▸ **Problem**: Pictures excluded, copy all of the data below exactly.

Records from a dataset

^^^^^^^^

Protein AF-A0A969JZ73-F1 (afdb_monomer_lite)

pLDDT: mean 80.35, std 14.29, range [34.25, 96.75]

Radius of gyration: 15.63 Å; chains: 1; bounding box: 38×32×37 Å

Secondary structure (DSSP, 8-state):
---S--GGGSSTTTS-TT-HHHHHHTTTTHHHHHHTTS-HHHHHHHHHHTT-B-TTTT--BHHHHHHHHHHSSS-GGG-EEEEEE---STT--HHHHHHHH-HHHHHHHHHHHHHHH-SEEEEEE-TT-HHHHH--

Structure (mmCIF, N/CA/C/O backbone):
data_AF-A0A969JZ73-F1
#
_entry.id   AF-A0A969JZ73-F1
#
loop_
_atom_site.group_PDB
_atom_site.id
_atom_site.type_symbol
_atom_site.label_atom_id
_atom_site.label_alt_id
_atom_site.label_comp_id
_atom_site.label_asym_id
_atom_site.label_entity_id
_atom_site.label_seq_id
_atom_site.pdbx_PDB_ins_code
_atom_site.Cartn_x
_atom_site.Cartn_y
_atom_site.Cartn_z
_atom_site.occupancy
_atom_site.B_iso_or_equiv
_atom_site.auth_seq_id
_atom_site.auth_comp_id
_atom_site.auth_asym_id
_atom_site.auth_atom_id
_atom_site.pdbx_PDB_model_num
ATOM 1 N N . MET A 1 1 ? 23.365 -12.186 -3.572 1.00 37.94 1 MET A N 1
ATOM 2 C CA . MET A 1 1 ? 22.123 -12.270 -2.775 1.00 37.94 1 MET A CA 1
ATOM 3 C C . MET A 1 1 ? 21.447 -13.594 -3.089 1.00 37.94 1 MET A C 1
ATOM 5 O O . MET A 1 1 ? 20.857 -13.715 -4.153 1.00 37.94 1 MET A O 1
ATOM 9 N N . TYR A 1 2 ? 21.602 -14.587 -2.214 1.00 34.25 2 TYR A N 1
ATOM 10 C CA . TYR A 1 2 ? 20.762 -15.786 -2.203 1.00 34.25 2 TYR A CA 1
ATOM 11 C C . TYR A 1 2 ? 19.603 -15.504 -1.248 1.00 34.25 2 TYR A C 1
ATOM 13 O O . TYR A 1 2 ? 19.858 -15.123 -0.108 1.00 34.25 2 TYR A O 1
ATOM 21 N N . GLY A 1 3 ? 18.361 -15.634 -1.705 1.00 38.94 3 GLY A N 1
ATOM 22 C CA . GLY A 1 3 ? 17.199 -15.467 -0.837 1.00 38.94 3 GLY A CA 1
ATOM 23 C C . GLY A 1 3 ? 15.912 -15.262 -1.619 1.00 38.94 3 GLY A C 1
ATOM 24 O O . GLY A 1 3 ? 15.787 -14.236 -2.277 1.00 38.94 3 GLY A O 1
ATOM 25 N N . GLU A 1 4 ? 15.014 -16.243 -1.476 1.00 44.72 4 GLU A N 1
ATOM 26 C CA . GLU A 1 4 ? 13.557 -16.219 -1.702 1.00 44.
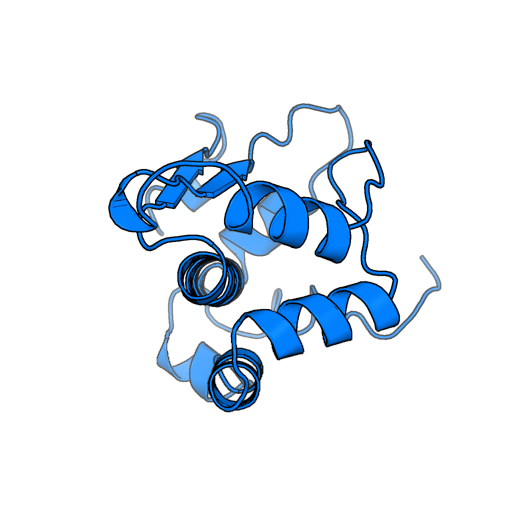72 4 GLU A CA 1
ATOM 27 C C . GLU A 1 4 ? 13.039 -15.774 -3.091 1.00 44.72 4 GLU A C 1
ATOM 29 O O . GLU A 1 4 ? 13.682 -15.002 -3.808 1.00 44.72 4 GLU A O 1
ATOM 34 N N . PRO A 1 5 ? 11.848 -16.240 -3.522 1.00 44.41 5 PRO A N 1
ATOM 35 C CA . PRO A 1 5 ? 11.204 -15.699 -4.712 1.00 44.41 5 PRO A CA 1
ATOM 36 C C . PRO A 1 5 ? 11.057 -14.184 -4.534 1.00 44.41 5 PRO A C 1
ATOM 38 O O . PRO A 1 5 ? 10.578 -13.713 -3.502 1.00 44.41 5 PRO A O 1
ATOM 41 N N . ARG A 1 6 ? 11.490 -13.402 -5.529 1.00 55.66 6 ARG A N 1
ATOM 42 C CA . ARG A 1 6 ? 11.396 -11.934 -5.529 1.00 55.66 6 ARG A CA 1
ATOM 43 C C . ARG A 1 6 ? 9.932 -11.482 -5.647 1.00 55.66 6 ARG A C 1
ATOM 45 O O . ARG A 1 6 ? 9.547 -10.948 -6.678 1.00 55.66 6 ARG A O 1
ATOM 52 N N . LEU A 1 7 ? 9.119 -11.693 -4.613 1.00 62.88 7 LEU A N 1
ATOM 53 C CA . LEU A 1 7 ? 7.682 -11.390 -4.625 1.00 62.88 7 LEU A CA 1
ATOM 54 C C . LEU A 1 7 ? 7.410 -9.897 -4.871 1.00 62.88 7 LEU A C 1
ATOM 56 O O . LEU A 1 7 ? 6.539 -9.558 -5.658 1.00 62.88 7 LEU A O 1
ATOM 60 N N . THR A 1 8 ? 8.198 -8.997 -4.273 1.00 60.28 8 THR A N 1
ATOM 61 C CA . THR A 1 8 ? 8.038 -7.537 -4.437 1.00 60.28 8 THR A CA 1
ATOM 62 C C . THR A 1 8 ? 8.730 -6.952 -5.668 1.00 60.28 8 THR A C 1
ATOM 64 O O . THR A 1 8 ? 8.502 -5.795 -5.981 1.00 60.28 8 THR A O 1
ATOM 67 N N . LEU A 1 9 ? 9.596 -7.707 -6.353 1.00 69.44 9 LEU A N 1
ATOM 68 C CA . LEU A 1 9 ? 10.301 -7.254 -7.566 1.00 69.44 9 LEU A CA 1
ATOM 69 C C . LEU
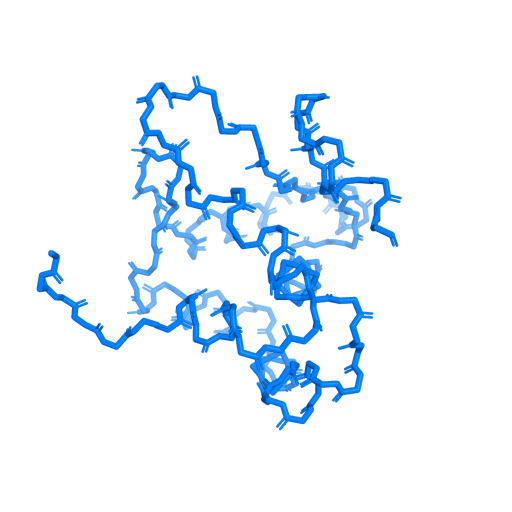 A 1 9 ? 9.942 -8.137 -8.768 1.00 69.44 9 LEU A C 1
ATOM 71 O O . LEU A 1 9 ? 10.735 -8.284 -9.696 1.00 69.44 9 LEU A O 1
ATOM 75 N N . PHE A 1 10 ? 8.786 -8.802 -8.718 1.00 75.62 10 PHE A N 1
ATOM 76 C CA . PHE A 1 10 ? 8.418 -9.824 -9.691 1.00 75.62 10 PHE A CA 1
ATOM 77 C C . PHE A 1 10 ? 8.272 -9.255 -11.111 1.00 75.62 10 PHE A C 1
ATOM 79 O O . PHE A 1 10 ? 8.643 -9.953 -12.061 1.00 75.62 10 PHE A O 1
ATOM 86 N N . ARG A 1 11 ? 7.800 -8.005 -11.238 1.00 78.44 11 ARG A N 1
ATOM 87 C CA . ARG A 1 11 ? 7.570 -7.285 -12.506 1.00 78.44 11 ARG A CA 1
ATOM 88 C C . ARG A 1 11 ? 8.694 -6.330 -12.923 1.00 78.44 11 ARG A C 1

^^^^^^^^

▸ **Answer space**:
Protein AF-A0A969JZ73-F1 (afdb_monomer_lite)

pLDDT: mean 80.35, std 14.29, range [34.25, 96.75]

Radius of gyration: 15.63 Å; chains: 1; bounding box: 38×32×37 Å

Secondary structure (DSSP, 8-state):
---S--GGGSSTTTS-TT-HHHHHHTTTTHHHHHHTTS-HHHHHHHHHHTT-B-TTTT--BHHHHHHHHHHSSS-GGG-EEEEEE---STT--HHHHHHHH-HHHHHHHHHHHHHHH-SEEEEEE-TT-HHHHH--

Structure (mmCIF, N/CA/C/O backbone):
data_AF-A0A969JZ73-F1
#
_entry.id   AF-A0A969JZ73-F1
#
loop_
_atom_site.group_PDB
_atom_site.id
_atom_site.type_symbol
_atom_site.label_atom_id
_atom_site.label_alt_id
_atom_site.label_comp_id
_atom_site.label_asym_id
_atom_site.label_entity_id
_atom_site.label_seq_id
_atom_site.pdbx_PDB_ins_code
_atom_site.Cartn_x
_atom_site.Cartn_y
_atom_site.Cartn_z
_atom_site.occupancy
_atom_site.B_iso_or_equiv
_atom_site.auth_seq_id
_atom_site.auth_comp_id
_atom_site.auth_asym_id
_atom_site.auth_atom_id
_atom_site.pdbx_PDB_model_num
ATOM 1 N N . MET A 1 1 ? 23.365 -12.186 -3.572 1.00 37.94 1 MET A N 1
ATOM 2 C CA . MET A 1 1 ? 22.123 -12.270 -2.775 1.00 37.94 1 MET A CA 1
ATOM 3 C C . MET A 1 1 ? 21.447 -13.594 -3.089 1.00 37.94 1 MET A C 1
ATOM 5 O O . MET A 1 1 ? 20.857 -13.715 -4.153 1.00 37.94 1 MET A O 1
ATOM 9 N N . TYR A 1 2 ? 21.602 -14.587 -2.214 1.00 34.25 2 TYR A N 1
ATOM 10 C CA . TYR A 1 2 ? 20.762 -15.786 -2.203 1.00 34.25 2 TYR A CA 1
ATOM 11 C C . TYR A 1 2 ? 19.603 -15.504 -1.248 1.00 34.25 2 TYR A C 1
ATOM 13 O O . TYR A 1 2 ? 19.858 -15.123 -0.108 1.00 34.25 2 TYR A O 1
ATOM 21 N N . GLY A 1 3 ? 18.361 -15.634 -1.705 1.00 38.94 3 GLY A N 1
ATOM 22 C CA . GLY A 1 3 ? 17.199 -15.467 -0.837 1.00 38.94 3 GLY A CA 1
ATOM 23 C C . GLY A 1 3 ? 15.912 -15.262 -1.619 1.00 38.94 3 GLY A C 1
ATOM 24 O O . GLY A 1 3 ? 15.787 -14.236 -2.277 1.00 38.94 3 GLY A O 1
ATOM 25 N N . GLU A 1 4 ? 15.014 -16.243 -1.476 1.00 44.72 4 GLU A N 1
ATOM 26 C CA . GLU A 1 4 ? 13.557 -16.219 -1.702 1.00 44.
72 4 GLU A CA 1
ATOM 27 C C . GLU A 1 4 ? 13.039 -15.774 -3.091 1.00 44.72 4 GLU A C 1
ATOM 29 O O . GLU A 1 4 ? 13.682 -15.002 -3.808 1.00 44.72 4 GLU A O 1
ATOM 34 N N . PRO A 1 5 ? 11.848 -16.240 -3.522 1.00 44.41 5 PRO A N 1
ATOM 35 C CA . PRO A 1 5 ? 11.204 -15.699 -4.712 1.00 44.41 5 PRO A CA 1
ATOM 36 C C . PRO A 1 5 ? 11.057 -14.184 -4.534 1.00 44.41 5 PRO A C 1
ATOM 38 O O . PRO A 1 5 ? 10.578 -13.713 -3.502 1.00 44.41 5 PRO A O 1
ATOM 41 N N . ARG A 1 6 ? 11.490 -13.402 -5.529 1.00 55.66 6 ARG A N 1
ATOM 42 C CA . ARG A 1 6 ? 11.396 -11.934 -5.529 1.00 55.66 6 ARG A CA 1
ATOM 43 C C . ARG A 1 6 ? 9.932 -11.482 -5.647 1.00 55.66 6 ARG A C 1
ATOM 45 O O . ARG A 1 6 ? 9.547 -10.948 -6.678 1.00 55.66 6 ARG A O 1
ATOM 52 N N . LEU A 1 7 ? 9.119 -11.693 -4.613 1.00 62.88 7 LEU A N 1
ATOM 53 C CA . LEU A 1 7 ? 7.682 -11.390 -4.625 1.00 62.88 7 LEU A CA 1
ATOM 54 C C . LEU A 1 7 ? 7.410 -9.897 -4.871 1.00 62.88 7 LEU A C 1
ATOM 56 O O . LEU A 1 7 ? 6.539 -9.558 -5.658 1.00 62.88 7 LEU A O 1
ATOM 60 N N . THR A 1 8 ? 8.198 -8.997 -4.273 1.00 60.28 8 THR A N 1
ATOM 61 C CA . THR A 1 8 ? 8.038 -7.537 -4.437 1.00 60.28 8 THR A CA 1
ATOM 62 C C . THR A 1 8 ? 8.730 -6.952 -5.668 1.00 60.28 8 THR A C 1
ATOM 64 O O . THR A 1 8 ? 8.502 -5.795 -5.981 1.00 60.28 8 THR A O 1
ATOM 67 N N . LEU A 1 9 ? 9.596 -7.707 -6.353 1.00 69.44 9 LEU A N 1
ATOM 68 C CA . LEU A 1 9 ? 10.301 -7.254 -7.566 1.00 69.44 9 LEU A CA 1
ATOM 69 C C . LEU
 A 1 9 ? 9.942 -8.137 -8.768 1.00 69.44 9 LEU A C 1
ATOM 71 O O . LEU A 1 9 ? 10.735 -8.284 -9.696 1.00 69.44 9 LEU A O 1
ATOM 75 N N . PHE A 1 10 ? 8.786 -8.802 -8.718 1.00 75.62 10 PHE A N 1
ATOM 76 C CA . PHE A 1 10 ? 8.418 -9.824 -9.691 1.00 75.62 10 PHE A CA 1
ATOM 77 C C . PHE A 1 10 ? 8.272 -9.255 -11.111 1.00 75.62 10 PHE A C 1
ATOM 79 O O . PHE A 1 10 ? 8.643 -9.953 -12.061 1.00 75.62 10 PHE A O 1
ATOM 86 N N . ARG A 1 11 ? 7.800 -8.005 -11.238 1.00 78.44 11 ARG A N 1
ATOM 87 C CA . ARG A 1 11 ? 7.570 -7.285 -12.506 1.00 78.44 11 ARG A CA 1
ATOM 88 C C . ARG A 1 11 ? 8.694 -6.330 -12.923 1.00 78.44 11 ARG A C 1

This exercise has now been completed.